When notability of a local politician isn't conclusively demonstrated, WP:POLOUTCOMES offers the best guidance. --BDD (talk) 18:28, 21 September 2013 (UTC)[reply]
- Theresa Obermeyer (edit | talk | history | protect | delete | links | watch | logs | views) – (View log · Stats)
- (Find sources: Google (books · news · scholar · free images · WP refs) · FENS · JSTOR · TWL)
Marginal notability (though perhaps enough to pass), but subject has requested deletion. IMO, given the notability thing, there's no reason not to grant this request, though others may disagree. Writ Keeper ⚇♔ 20:25, 9 September 2013 (UTC)[reply]
- Candidate for senate (not actually winning anything) one time. Not notable enough to override their wishes imo. Delete or leave as stub. ~Charmlet -talk- 20:29, 9 September 2013 (UTC)[reply]
- Note I removed a substantial portion of the article shortly before the nomination. Her primary claim to notability is still included, and while I think the content removed should stay removed, it may bear on this discussion.
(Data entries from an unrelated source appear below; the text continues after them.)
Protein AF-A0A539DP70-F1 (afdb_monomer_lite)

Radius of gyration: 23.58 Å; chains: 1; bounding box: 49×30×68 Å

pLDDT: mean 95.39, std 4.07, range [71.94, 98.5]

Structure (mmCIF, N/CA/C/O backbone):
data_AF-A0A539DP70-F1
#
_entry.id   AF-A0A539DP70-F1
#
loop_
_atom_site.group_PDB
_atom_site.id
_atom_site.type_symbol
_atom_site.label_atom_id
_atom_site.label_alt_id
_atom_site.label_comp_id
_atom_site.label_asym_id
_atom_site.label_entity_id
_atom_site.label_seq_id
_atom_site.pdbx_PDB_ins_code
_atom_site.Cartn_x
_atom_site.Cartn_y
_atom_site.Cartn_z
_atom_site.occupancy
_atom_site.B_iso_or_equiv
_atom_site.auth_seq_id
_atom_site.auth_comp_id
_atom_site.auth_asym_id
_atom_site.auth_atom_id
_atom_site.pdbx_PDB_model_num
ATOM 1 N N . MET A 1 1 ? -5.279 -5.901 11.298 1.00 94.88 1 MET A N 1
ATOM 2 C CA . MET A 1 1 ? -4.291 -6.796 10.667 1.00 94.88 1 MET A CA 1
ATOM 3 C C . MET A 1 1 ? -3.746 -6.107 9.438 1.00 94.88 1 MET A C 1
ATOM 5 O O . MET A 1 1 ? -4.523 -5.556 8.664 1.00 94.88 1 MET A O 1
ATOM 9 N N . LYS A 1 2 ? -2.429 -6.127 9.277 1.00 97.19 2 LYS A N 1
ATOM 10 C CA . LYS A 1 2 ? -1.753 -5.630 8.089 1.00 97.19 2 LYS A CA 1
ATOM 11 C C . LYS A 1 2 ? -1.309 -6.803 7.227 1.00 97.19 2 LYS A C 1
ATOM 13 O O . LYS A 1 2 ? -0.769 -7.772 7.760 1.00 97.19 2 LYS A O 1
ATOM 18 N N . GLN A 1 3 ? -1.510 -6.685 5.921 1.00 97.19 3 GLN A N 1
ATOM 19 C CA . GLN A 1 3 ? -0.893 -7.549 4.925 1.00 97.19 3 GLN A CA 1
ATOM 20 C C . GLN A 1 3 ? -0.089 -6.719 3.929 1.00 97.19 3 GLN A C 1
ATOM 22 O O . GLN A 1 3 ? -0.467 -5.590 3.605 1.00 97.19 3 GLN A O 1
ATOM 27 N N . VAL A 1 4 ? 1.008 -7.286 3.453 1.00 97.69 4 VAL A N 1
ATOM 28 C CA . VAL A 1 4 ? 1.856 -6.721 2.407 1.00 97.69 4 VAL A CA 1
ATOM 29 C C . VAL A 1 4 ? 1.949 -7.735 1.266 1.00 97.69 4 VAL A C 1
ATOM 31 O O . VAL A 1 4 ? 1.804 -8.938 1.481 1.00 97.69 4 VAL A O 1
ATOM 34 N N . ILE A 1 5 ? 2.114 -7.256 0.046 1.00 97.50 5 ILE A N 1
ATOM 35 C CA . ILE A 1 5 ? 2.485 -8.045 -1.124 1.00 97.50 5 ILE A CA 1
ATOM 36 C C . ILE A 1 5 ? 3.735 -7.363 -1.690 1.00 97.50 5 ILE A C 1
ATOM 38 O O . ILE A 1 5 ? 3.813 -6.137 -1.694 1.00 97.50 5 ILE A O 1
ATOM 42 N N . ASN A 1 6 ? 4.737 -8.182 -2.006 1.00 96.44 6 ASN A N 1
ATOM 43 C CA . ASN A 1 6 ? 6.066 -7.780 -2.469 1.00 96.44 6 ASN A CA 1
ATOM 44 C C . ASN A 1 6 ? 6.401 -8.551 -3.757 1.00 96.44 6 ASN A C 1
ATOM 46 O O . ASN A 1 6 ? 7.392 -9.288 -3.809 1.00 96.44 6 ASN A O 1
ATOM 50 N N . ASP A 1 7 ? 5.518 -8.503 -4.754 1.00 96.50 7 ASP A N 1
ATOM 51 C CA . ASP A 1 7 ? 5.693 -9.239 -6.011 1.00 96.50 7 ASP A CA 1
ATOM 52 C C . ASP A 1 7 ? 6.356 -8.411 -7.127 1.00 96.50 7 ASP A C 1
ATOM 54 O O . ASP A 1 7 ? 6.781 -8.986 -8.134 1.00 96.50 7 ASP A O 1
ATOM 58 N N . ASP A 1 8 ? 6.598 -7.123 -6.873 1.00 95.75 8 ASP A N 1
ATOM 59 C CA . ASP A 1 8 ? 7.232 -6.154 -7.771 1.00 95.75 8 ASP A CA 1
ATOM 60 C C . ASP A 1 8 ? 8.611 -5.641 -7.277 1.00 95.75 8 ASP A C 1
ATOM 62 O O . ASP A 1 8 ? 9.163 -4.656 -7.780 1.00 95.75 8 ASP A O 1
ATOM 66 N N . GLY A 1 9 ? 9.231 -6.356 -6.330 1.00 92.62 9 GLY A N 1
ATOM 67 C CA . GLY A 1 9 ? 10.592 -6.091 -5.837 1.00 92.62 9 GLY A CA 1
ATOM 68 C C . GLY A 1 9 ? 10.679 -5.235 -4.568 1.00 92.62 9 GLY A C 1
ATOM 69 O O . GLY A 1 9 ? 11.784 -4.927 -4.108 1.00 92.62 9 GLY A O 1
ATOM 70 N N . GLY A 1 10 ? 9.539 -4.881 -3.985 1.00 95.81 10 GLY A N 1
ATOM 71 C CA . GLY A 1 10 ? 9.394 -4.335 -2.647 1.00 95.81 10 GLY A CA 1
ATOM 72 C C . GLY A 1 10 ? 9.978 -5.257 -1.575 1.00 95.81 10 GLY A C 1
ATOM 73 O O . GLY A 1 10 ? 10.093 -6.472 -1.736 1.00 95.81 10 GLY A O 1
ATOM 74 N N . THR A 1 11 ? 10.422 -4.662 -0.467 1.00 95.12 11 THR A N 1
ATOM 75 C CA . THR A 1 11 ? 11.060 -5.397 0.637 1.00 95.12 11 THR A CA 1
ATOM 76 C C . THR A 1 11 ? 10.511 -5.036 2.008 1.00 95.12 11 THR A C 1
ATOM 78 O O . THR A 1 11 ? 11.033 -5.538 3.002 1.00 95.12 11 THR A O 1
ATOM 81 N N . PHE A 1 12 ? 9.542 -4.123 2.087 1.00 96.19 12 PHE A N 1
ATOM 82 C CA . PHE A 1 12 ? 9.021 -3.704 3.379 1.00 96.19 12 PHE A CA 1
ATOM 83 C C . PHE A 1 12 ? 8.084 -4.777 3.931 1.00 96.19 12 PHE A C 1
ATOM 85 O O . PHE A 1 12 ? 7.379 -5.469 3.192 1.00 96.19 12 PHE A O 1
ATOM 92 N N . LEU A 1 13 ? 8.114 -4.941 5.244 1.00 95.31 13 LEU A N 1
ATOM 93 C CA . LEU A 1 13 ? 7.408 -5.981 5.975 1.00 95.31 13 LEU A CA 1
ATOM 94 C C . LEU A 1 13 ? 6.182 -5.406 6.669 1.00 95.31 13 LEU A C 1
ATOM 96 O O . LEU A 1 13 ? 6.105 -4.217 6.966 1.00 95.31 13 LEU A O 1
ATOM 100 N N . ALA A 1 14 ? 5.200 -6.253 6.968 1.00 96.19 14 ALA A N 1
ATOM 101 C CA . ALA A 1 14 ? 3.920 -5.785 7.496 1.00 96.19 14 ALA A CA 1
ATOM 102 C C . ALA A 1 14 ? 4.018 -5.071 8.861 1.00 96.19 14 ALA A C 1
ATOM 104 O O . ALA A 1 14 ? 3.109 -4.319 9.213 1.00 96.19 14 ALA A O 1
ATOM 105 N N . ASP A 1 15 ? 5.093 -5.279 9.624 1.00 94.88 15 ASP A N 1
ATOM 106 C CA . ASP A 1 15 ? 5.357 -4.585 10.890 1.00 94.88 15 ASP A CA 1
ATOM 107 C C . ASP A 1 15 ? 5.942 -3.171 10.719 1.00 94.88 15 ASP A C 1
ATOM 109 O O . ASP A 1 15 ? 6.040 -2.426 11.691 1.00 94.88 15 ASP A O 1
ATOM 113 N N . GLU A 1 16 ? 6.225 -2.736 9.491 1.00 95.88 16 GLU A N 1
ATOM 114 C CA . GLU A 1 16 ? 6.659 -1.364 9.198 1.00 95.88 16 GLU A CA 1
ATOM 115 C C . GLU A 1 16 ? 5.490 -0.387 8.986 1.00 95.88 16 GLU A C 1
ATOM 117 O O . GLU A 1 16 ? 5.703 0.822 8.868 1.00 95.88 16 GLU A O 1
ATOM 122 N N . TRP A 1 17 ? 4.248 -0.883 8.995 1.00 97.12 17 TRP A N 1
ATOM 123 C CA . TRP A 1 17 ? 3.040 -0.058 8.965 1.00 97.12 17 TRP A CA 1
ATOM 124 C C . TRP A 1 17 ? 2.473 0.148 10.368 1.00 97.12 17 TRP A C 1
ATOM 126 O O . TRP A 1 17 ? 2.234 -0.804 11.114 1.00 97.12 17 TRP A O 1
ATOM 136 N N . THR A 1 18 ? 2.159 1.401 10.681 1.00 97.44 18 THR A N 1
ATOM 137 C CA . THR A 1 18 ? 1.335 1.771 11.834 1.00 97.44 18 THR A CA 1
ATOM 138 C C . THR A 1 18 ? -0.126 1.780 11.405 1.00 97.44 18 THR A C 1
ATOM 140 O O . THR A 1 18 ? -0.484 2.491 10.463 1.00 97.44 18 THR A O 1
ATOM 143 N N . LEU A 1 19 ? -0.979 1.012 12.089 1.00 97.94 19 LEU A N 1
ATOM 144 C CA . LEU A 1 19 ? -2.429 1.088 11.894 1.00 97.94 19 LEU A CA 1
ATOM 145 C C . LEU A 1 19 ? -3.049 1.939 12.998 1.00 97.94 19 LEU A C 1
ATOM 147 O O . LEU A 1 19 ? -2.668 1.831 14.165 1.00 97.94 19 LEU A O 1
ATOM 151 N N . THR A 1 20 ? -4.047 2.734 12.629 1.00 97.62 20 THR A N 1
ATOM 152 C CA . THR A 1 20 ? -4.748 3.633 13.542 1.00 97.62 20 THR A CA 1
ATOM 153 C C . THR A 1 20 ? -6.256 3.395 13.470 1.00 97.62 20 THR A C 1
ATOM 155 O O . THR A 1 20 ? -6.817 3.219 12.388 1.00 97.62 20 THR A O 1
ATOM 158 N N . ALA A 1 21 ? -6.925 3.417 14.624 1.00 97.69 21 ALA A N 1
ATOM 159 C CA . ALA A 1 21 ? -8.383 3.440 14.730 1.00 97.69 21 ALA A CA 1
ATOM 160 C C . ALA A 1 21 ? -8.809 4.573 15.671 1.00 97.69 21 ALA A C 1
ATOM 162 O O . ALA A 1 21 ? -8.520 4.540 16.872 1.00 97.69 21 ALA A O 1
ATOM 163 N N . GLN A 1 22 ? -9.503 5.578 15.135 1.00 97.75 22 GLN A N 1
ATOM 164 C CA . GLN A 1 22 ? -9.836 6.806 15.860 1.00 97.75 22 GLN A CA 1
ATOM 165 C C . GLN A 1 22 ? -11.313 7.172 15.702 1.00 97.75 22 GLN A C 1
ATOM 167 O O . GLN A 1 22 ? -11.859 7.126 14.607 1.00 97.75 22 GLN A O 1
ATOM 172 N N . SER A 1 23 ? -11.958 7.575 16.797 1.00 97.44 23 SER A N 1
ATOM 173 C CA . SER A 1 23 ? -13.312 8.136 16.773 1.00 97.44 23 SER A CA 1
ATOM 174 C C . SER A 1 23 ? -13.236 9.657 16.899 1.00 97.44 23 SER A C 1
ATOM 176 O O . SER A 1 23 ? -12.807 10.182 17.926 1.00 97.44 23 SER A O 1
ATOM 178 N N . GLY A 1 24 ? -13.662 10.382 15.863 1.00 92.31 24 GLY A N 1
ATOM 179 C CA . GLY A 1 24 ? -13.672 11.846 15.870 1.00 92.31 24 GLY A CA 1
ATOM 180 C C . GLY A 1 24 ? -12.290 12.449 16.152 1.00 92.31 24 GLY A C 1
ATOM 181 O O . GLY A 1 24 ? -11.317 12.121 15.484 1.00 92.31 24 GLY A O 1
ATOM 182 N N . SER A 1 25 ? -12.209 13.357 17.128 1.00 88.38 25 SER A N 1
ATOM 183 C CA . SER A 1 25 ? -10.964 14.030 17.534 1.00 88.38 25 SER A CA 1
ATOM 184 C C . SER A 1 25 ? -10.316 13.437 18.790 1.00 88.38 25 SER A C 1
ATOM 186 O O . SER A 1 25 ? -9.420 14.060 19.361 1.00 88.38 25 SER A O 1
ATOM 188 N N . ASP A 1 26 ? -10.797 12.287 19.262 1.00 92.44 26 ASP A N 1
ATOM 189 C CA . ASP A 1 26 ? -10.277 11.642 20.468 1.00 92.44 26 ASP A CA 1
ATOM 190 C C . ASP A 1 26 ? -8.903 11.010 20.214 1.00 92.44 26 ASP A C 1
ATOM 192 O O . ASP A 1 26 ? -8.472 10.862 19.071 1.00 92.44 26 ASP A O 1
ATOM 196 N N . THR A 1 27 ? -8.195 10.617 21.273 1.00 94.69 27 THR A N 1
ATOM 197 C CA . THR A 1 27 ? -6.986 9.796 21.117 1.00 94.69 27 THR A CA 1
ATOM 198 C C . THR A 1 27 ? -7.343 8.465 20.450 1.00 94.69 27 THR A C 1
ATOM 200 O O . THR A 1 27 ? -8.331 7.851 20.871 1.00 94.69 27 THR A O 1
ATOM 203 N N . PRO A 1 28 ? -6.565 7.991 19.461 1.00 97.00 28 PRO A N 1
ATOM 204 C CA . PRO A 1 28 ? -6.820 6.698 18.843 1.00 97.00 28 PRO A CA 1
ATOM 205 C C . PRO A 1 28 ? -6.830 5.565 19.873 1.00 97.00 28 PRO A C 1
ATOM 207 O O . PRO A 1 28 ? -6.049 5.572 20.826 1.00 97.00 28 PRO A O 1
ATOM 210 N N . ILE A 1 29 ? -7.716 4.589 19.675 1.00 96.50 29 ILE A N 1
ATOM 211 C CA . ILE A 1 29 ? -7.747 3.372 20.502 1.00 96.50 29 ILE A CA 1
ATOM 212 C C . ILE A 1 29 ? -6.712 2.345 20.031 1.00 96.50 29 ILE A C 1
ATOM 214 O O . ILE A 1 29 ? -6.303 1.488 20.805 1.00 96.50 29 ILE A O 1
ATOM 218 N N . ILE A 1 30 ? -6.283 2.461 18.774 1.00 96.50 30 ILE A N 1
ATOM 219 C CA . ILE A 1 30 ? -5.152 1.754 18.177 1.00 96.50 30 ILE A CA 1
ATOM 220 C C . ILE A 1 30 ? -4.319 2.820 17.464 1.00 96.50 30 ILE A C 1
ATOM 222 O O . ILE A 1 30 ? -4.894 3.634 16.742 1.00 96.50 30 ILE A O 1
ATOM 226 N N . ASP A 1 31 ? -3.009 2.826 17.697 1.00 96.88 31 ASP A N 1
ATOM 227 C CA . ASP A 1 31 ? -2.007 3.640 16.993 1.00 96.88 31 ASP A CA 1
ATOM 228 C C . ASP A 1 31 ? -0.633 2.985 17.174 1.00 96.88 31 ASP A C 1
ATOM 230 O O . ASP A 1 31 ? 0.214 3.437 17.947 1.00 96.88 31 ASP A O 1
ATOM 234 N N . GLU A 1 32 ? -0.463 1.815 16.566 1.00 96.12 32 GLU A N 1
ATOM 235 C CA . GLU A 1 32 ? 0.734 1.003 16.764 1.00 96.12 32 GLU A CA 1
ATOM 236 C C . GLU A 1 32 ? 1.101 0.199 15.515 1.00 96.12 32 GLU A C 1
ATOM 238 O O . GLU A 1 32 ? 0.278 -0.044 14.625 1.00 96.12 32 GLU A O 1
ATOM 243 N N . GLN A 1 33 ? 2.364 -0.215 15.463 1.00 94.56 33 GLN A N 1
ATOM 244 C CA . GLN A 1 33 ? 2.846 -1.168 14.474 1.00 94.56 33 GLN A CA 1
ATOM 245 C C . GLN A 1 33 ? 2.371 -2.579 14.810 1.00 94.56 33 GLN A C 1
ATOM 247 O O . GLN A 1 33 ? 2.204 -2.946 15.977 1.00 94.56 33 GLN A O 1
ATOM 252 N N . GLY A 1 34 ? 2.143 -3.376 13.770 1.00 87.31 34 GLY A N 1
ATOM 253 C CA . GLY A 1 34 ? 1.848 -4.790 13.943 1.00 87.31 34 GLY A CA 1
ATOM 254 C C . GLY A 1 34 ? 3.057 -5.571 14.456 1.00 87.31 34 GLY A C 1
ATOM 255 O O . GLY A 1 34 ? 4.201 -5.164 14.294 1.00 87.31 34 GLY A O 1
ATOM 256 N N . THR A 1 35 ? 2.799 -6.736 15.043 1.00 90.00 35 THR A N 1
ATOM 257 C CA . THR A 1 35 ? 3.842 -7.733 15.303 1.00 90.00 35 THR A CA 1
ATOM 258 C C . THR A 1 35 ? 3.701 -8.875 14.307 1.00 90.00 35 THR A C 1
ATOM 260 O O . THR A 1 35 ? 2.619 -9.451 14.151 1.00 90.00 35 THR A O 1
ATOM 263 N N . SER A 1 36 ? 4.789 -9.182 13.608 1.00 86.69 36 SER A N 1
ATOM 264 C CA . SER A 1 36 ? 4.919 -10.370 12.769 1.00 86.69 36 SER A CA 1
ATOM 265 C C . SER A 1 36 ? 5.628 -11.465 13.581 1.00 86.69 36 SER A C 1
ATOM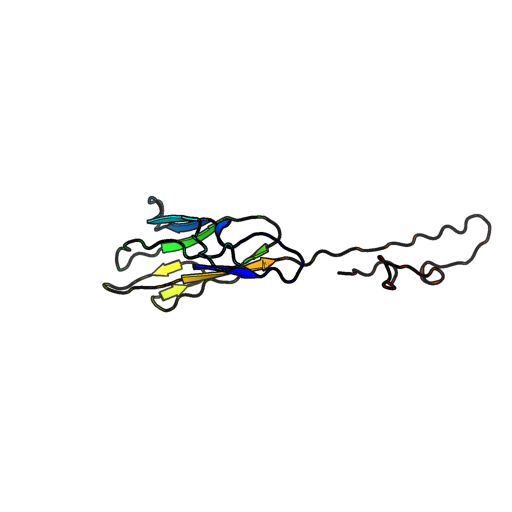 267 O O . SER A 1 36 ? 6.556 -11.198 14.348 1.00 86.69 36 SER A O 1
ATOM 269 N N . SER A 1 37 ? 5.174 -12.717 13.487 1.00 74.19 37 SER A N 1
ATOM 270 C CA . SER A 1 37 ? 5.835 -13.831 14.192 1.00 74.19 37 SER A CA 1
ATOM 271 C C . SER A 1 37 ? 7.116 -14.304 13.499 1.00 74.19 37 SER A C 1
ATOM 273 O O . SER A 1 37 ? 7.891 -15.062 14.082 1.00 74.19 37 SER A O 1
ATOM 275 N N . ASP A 1 38 ? 7.320 -13.877 12.258 1.00 79.56 38 ASP A N 1
ATOM 276 C CA . ASP A 1 38 ? 8.364 -14.337 11.349 1.00 79.56 38 ASP A CA 1
ATOM 277 C C . ASP A 1 38 ? 9.037 -13.208 10.551 1.00 79.56 38 ASP A C 1
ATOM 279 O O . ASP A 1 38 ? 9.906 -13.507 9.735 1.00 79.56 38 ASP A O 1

Monty845 20:30, 9 September 2013 (UTC)[reply]
- I restored the content, as your removal was an a priori judgment that the subject was not notable. Beyond My Ken (talk) 04:24, 10 September 2013 (UTC)[reply]
- Delete - Nothing inherently notable in the article. Kumioko (talk) 20:32, 9 September 2013 (UTC)[reply]
- Delete. Falls short of WP:POLITICIAN as an unelected candidate lacking significant coverage. January (talk) 20:42, 9 September 2013 (UTC)[reply]
- Delete No notability or even assertion of notability - could even have been speedied. Only claim to fame is getting 10% of the vote inspite of having been imprisoned for 10 days during the campaign. Seems likely to be simply written to disparage a living person.User:Maunus ·ʍaunus·snunɐw· 21:01, 9 September 2013 (UTC)[reply]
- Delete No claim of notability Shii (tock) 21:04, 9 September 2013 (UTC)[reply]
- Delete. Not eligible for speedy, since a major party candidate for US Senate is always important, but no evidence of importance or substantial coverage aside from an unsuccessful campaign. Nyttend (talk) 21:50, 9 September 2013 (UTC)[reply]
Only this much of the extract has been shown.